:: ASSIGNED TASK ::
Look through the data below for the line with "ATOM 75 C C" and the line with "ATOM 104 N N", then output those two and all lines in between, exactly as written.

------------------------------

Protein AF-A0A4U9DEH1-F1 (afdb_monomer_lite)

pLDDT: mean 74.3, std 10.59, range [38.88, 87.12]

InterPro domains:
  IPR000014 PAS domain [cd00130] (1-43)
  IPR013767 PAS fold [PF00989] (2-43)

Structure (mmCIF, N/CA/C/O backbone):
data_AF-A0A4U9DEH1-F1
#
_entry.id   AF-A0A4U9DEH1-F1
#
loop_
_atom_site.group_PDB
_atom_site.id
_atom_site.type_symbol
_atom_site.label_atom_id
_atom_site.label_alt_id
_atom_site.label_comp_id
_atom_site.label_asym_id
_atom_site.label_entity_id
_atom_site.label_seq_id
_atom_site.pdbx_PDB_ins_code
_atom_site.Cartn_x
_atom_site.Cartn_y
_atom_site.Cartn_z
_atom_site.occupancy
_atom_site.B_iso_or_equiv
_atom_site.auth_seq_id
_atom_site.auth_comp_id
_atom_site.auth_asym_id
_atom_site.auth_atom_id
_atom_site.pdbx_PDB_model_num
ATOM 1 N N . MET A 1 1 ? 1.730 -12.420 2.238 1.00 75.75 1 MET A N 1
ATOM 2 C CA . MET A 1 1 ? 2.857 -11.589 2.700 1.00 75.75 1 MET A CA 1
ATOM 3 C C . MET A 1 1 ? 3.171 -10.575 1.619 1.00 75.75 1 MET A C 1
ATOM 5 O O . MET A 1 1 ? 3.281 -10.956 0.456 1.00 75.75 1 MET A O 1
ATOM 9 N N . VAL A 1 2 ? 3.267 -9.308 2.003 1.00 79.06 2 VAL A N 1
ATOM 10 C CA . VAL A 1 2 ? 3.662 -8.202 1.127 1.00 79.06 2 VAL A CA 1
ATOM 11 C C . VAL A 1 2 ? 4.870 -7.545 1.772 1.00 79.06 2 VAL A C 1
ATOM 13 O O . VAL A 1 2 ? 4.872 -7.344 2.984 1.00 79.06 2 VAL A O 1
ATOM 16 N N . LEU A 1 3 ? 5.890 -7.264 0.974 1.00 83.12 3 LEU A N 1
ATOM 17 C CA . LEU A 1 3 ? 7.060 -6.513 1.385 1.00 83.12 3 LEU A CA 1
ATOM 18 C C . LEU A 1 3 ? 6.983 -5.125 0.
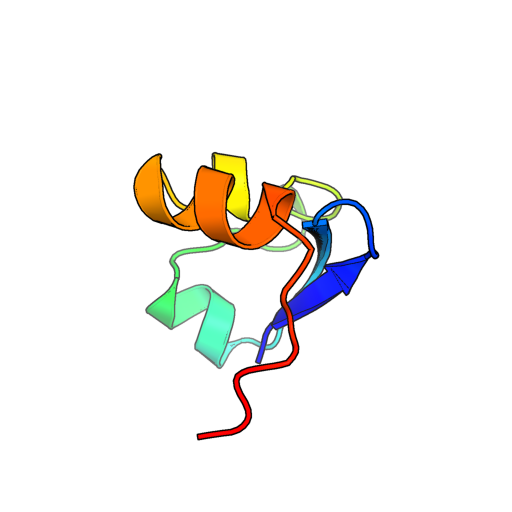757 1.00 83.12 3 LEU A C 1
ATOM 20 O O . LEU A 1 3 ? 6.779 -4.976 -0.454 1.00 83.12 3 LEU A O 1
ATOM 24 N N . THR A 1 4 ? 7.140 -4.115 1.600 1.00 84.00 4 THR A N 1
ATOM 25 C CA . THR A 1 4 ? 7.099 -2.711 1.206 1.00 84.00 4 THR A CA 1
ATOM 26 C C . THR A 1 4 ? 8.395 -2.016 1.590 1.00 84.00 4 THR A C 1
ATOM 28 O O . THR A 1 4 ? 9.042 -2.395 2.565 1.00 84.00 4 THR A O 1
ATOM 31 N N . THR A 1 5 ? 8.776 -0.996 0.831 1.00 79.44 5 THR A N 1
ATOM 32 C CA . THR A 1 5 ? 9.860 -0.084 1.204 1.00 79.44 5 THR A CA 1
ATOM 33 C C . THR A 1 5 ? 9.440 0.769 2.405 1.00 79.44 5 THR A C 1
ATOM 35 O O . THR A 1 5 ? 8.256 0.825 2.745 1.00 79.44 5 THR A O 1
ATOM 38 N N . GLU A 1 6 ? 10.383 1.478 3.033 1.00 77.00 6 GLU A N 1
ATOM 39 C CA . GLU A 1 6 ? 10.075 2.444 4.106 1.00 77.00 6 GLU A CA 1
ATOM 40 C C . GLU A 1 6 ? 9.106 3.553 3.663 1.00 77.00 6 GLU A C 1
ATOM 42 O O . GLU A 1 6 ? 8.403 4.142 4.481 1.00 77.00 6 GLU A O 1
ATOM 47 N N . GLU A 1 7 ? 9.035 3.820 2.360 1.00 73.62 7 GLU A N 1
ATOM 48 C CA . GLU A 1 7 ? 8.109 4.784 1.762 1.00 73.62 7 GLU A CA 1
ATOM 49 C C . GLU A 1 7 ? 6.707 4.188 1.525 1.00 73.62 7 GLU A C 1
ATOM 51 O O . GLU A 1 7 ? 5.773 4.905 1.161 1.00 73.62 7 GLU A O 1
ATOM 56 N N . GLY A 1 8 ? 6.530 2.881 1.745 1.00 74.25 8 GLY A N 1
ATOM 57 C CA . GLY A 1 8 ? 5.275 2.153 1.544 1.00 74.25 8 GLY A CA 1
ATOM 58 C C . GLY A 1 8 ? 5.081 1.608 0.126 1.00 74.25 8 GLY A C 1
ATOM 59 O O . GLY A 1 8 ? 4.000 1.112 -0.191 1.00 74.25 8 GLY A O 1
ATOM 60 N N . ALA A 1 9 ? 6.100 1.675 -0.738 1.00 80.25 9 ALA A N 1
ATOM 61 C CA . ALA A 1 9 ? 6.039 1.100 -2.081 1.00 80.25 9 ALA A CA 1
ATOM 62 C C . ALA A 1 9 ? 6.167 -0.425 -2.020 1.00 80.25 9 ALA A C 1
ATOM 64 O O . ALA A 1 9 ? 7.101 -0.946 -1.413 1.00 80.25 9 ALA A O 1
ATOM 65 N N . ILE A 1 10 ? 5.247 -1.157 -2.646 1.00 83.88 10 ILE A N 1
ATOM 66 C CA . ILE A 1 10 ? 5.318 -2.616 -2.728 1.00 83.88 10 ILE A CA 1
ATOM 67 C C . ILE A 1 10 ? 6.459 -2.982 -3.664 1.00 83.88 10 ILE A C 1
ATOM 69 O O . ILE A 1 10 ? 6.393 -2.696 -4.854 1.00 83.88 10 ILE A O 1
ATOM 73 N N . PHE A 1 11 ? 7.485 -3.653 -3.155 1.00 85.19 11 PHE A N 1
ATOM 74 C CA . PHE A 1 11 ? 8.561 -4.170 -4.004 1.00 85.19 11 PHE A CA 1
ATOM 75 C C . PHE A 1 11 ? 8.470 -5.683 -4.197 1.00 85.19 11 PHE A C 1
ATOM 77 O O . PHE A 1 11 ? 9.148 -6.231 -5.063 1.00 85.19 11 PHE A O 1
ATOM 84 N N . TRP A 1 12 ? 7.640 -6.369 -3.403 1.00 83.38 12 TRP A N 1
ATOM 85 C CA . TRP A 1 12 ? 7.375 -7.790 -3.582 1.00 83.38 12 TRP A CA 1
ATOM 86 C C . TRP A 1 12 ? 6.090 -8.227 -2.876 1.00 83.38 12 TRP A C 1
ATOM 88 O O . TRP A 1 12 ? 5.780 -7.781 -1.771 1.00 83.38 12 TRP A O 1
ATOM 98 N N . CYS A 1 13 ? 5.353 -9.161 -3.470 1.00 82.94 13 CYS A N 1
ATOM 99 C CA . CYS A 1 13 ? 4.229 -9.823 -2.817 1.00 82.94 13 CYS A CA 1
ATOM 100 C C . CYS A 1 13 ? 4.137 -11.291 -3.238 1.00 82.94 13 CYS A C 1
ATOM 102 O O . CYS A 1 13 ? 4.455 -11.655 -4.371 1.00 82.94 13 CYS A O 1
ATOM 104 N N . ASN A 1 14 ? 3.686 -12.150 -2.321 1.00 87.12 14 ASN A N 1
ATOM 105 C CA . ASN A 1 14 ? 3.435 -13.552 -2.644 1.00 87.12 14 ASN A CA 1
ATOM 106 C C . ASN A 1 14 ? 2.076 -13.735 -3.346 1.00 87.12 14 ASN A C 1
ATOM 108 O O . ASN A 1 14 ? 1.174 -12.909 -3.203 1.00 87.12 14 ASN A O 1
ATOM 112 N N . GLY A 1 15 ? 1.900 -14.853 -4.061 1.00 85.62 15 GLY A N 1
ATOM 113 C CA . GLY A 1 15 ? 0.670 -15.122 -4.823 1.00 85.62 15 GLY A CA 1
ATOM 114 C C . GLY A 1 15 ? -0.605
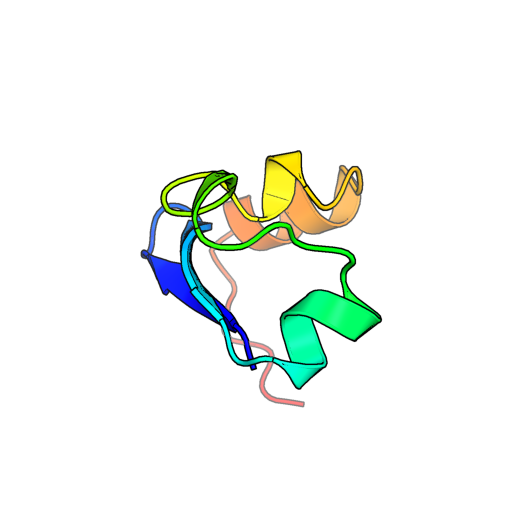 -15.104 -3.971 1.00 85.62 15 GLY A C 1
ATOM 115 O O . GLY A 1 15 ? -1.638 -14.610 -4.407 1.00 85.62 15 GLY A O 1
ATOM 116 N N . LEU A 1 16 ? -0.522 -15.534 -2.709 1
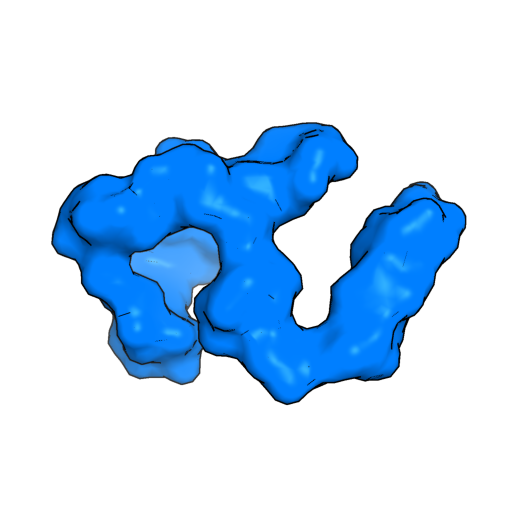.00 86.19 16 LEU A N 1
ATOM 117 C CA . LEU A 1 16 ? -1.656 -15.458 -1.787 1.00 86.19 16 LEU A CA 1
ATOM 118 C C . LEU A 1 16 ? -2.074 -14.005 -1.500 1.00 86.19 16 LEU A C 1
ATOM 120 O O . LEU A 1 16 ? -3.262 -13.700 -1.472 1.00 86.19 16 LEU A O 1
ATOM 124 N N . ALA A 1 17 ? -1.115 -13.092 -1.318 1.00 83.00 17 ALA A N 1
ATOM 125 C CA . ALA A 1 17 ? -1.416 -11.677 -1.130 1.00 83.00 17 ALA A CA 1
ATOM 126 C C . ALA A 1 17 ? -1.986 -11.036 -2.399 1.00 83.00 17 ALA A C 1
ATOM 128 O O . ALA A 1 17 ? -2.860 -10.186 -2.285 1.00 83.00 17 ALA A O 1
ATOM 129 N N . GLN A 1 18 ? -1.553 -11.470 -3.587 1.00 83.50 18 GLN A N 1
ATOM 130 C CA . GLN A 1 18 ? -2.151 -11.017 -4.847 1.00 83.50 18 GLN A CA 1
ATOM 131 C C . GLN A 1 18 ? -3.635 -11.372 -4.917 1.00 83.50 18 GLN A C 1
ATOM 133 O O . GLN A 1 18 ? -4.438 -10.531 -5.304 1.00 83.50 18 GLN A O 1
ATOM 138 N N . GLN A 1 19 ? -4.018 -12.572 -4.473 1.00 83.94 19 GLN A N 1
ATOM 139 C CA . GLN A 1 19 ? -5.425 -12.977 -4.457 1.00 83.94 19 GLN A CA 1
ATOM 140 C C . GLN A 1 19 ? -6.237 -12.279 -3.360 1.00 83.94 19 GLN A C 1
ATOM 142 O O . GLN A 1 19 ? -7.331 -11.801 -3.632 1.00 83.94 19 GLN A O 1
ATOM 147 N N . ILE A 1 20 ? -5.711 -12.191 -2.134 1.00 82.75 20 ILE A N 1
ATOM 148 C CA . ILE A 1 20 ? -6.441 -11.608 -0.993 1.00 82.75 20 ILE A CA 1
ATOM 149 C C . ILE A 1 20 ? -6.597 -10.090 -1.135 1.00 82.75 20 ILE A C 1
ATOM 151 O O . ILE A 1 20 ? -7.660 -9.547 -0.851 1.00 82.75 20 ILE A O 1
ATOM 155 N N . LEU A 1 21 ? -5.534 -9.403 -1.553 1.00 77.31 21 LEU A N 1
ATOM 156 C CA . LEU A 1 21 ? -5.498 -7.943 -1.685 1.00 77.31 21 LEU A CA 1
ATOM 157 C C . LEU A 1 21 ? -5.805 -7.485 -3.115 1.00 77.31 21 LEU A C 1
ATOM 159 O O . LEU A 1 21 ? -5.755 -6.293 -3.403 1.00 77.31 21 LEU A O 1
ATOM 163 N N . ASN A 1 22 ? -6.115 -8.436 -4.000 1.00 80.44 22 ASN A N 1
ATOM 164 C CA . ASN A 1 22 ? -6.472 -8.206 -5.392 1.00 80.44 22 ASN A CA 1
ATOM 165 C C . ASN A 1 22 ? -5.422 -7.377 -6.168 1.00 80.44 22 ASN A C 1
ATOM 167 O O . ASN A 1 22 ? -5.772 -6.584 -7.046 1.00 80.44 22 ASN A O 1
ATOM 171 N N . LEU A 1 23 ? -4.142 -7.574 -5.824 1.00 79.88 23 LEU A N 1
ATOM 172 C CA . LEU A 1 23 ? -2.985 -6.895 -6.414 1.00 79.88 23 LEU A CA 1
ATOM 173 C C . LEU A 1 23 ? -2.630 -7.539 -7.756 1.00 79.88 23 LEU A C 1
ATOM 175 O O . LEU A 1 23 ? -2.566 -8.766 -7.874 1.00 79.88 23 LEU A O 1
ATOM 179 N N . ARG A 1 24 ? -2.331 -6.718 -8.756 1.00 79.31 24 ARG A N 1
ATOM 180 C CA . ARG A 1 24 ? -1.877 -7.134 -10.082 1.00 79.31 24 ARG A CA 1
ATOM 181 C C . ARG A 1 24 ? -0.365 -7.055 -10.147 1.00 79.31 24 ARG A C 1
ATOM 183 O O . ARG A 1 24 ? 0.217 -6.024 -10.450 1.00 79.31 24 ARG A O 1
ATOM 190 N N . TRP A 1 25 ? 0.294 -8.172 -9.891 1.00 74.25 25 TRP A N 1
ATOM 191 C CA . TRP A 1 25 ? 1.731 -8.269 -10.121 1.00 74.25 25 TRP A CA 1
ATOM 192 C C . TRP A 1 25 ? 2.024 -8.652 -11.581 1.00 74.25 25 TRP A C 1
ATOM 194 O O . TRP A 1 25 ? 1.345 -9.546 -12.092 1.00 74.25 25 TRP A O 1
ATOM 204 N N . PRO A 1 26 ? 3.028 -8.057 -12.263 1.00 81.88 26 PRO A N 1
ATOM 205 C CA . PRO A 1 26 ? 4.008 -7.062 -11.796 1.00 81.88 26 PRO A CA 1
ATOM 206 C C . PRO A 1 26 ? 3.601 -5.585 -11.978 1.00 81.88 26 PRO A C 1
ATOM 208 O O . PRO A 1 26 ? 4.395 -4.710 -11.655 1.00 81.88 26 PRO A O 1
ATOM 211 N N . ASP A 1 27 ? 2.401 -5.295 -12.482 1.00 82.94 27 ASP A N 1
ATOM 212 C CA . ASP A 1 27 ? 1.929 -3.932 -12.807 1.00 82.94 27 ASP A CA 1
ATOM 213 C C . ASP A 1 27 ? 1.863 -2.991 -11.579 1.00 82.94 27 ASP A C 1
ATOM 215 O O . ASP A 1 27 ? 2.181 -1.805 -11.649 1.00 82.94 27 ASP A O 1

------------------------------

:: RESPONSE AREA ::
ATOM 75 C C . PHE A 1 11 ? 8.470 -5.683 -4.197 1.00 85.19 11 PHE A C 1
ATOM 77 O O . PHE A 1 11 ? 9.148 -6.231 -5.063 1.00 85.19 11 PHE A O 1
ATOM 84 N N . TRP A 1 12 ? 7.640 -6.369 -3.403 1.00 83.38 12 TRP A N 1
ATOM 85 C CA . TRP A 1 12 ? 7.375 -7.790 -3.582 1.00 83.38 12 TRP A CA 1
ATOM 86 C C . TRP A 1 12 ? 6.090 -8.227 -2.876 1.00 83.38 12 TRP A C 1
ATOM 88 O O . TRP A 1 12 ? 5.780 -7.781 -1.771 1.00 83.38 12 TRP A O 1
ATOM 98 N N . CYS A 1 13 ? 5.353 -9.161 -3.470 1.00 82.94 13 CYS A N 1
ATOM 99 C CA . CYS A 1 13 ? 4.229 -9.823 -2.817 1.00 82.94 13 CYS A CA 1
ATOM 100 C C . CYS A 1 13 ? 4.137 -11.291 -3.238 1.00 82.94 13 CYS A C 1
ATOM 102 O O . CYS A 1 13 ? 4.455 -11.655 -4.371 1.00 82.94 13 CYS A O 1
ATOM 104 N N . ASN A 1 14 ? 3.686 -12.150 -2.321 1.00 87.12 14 ASN A N 1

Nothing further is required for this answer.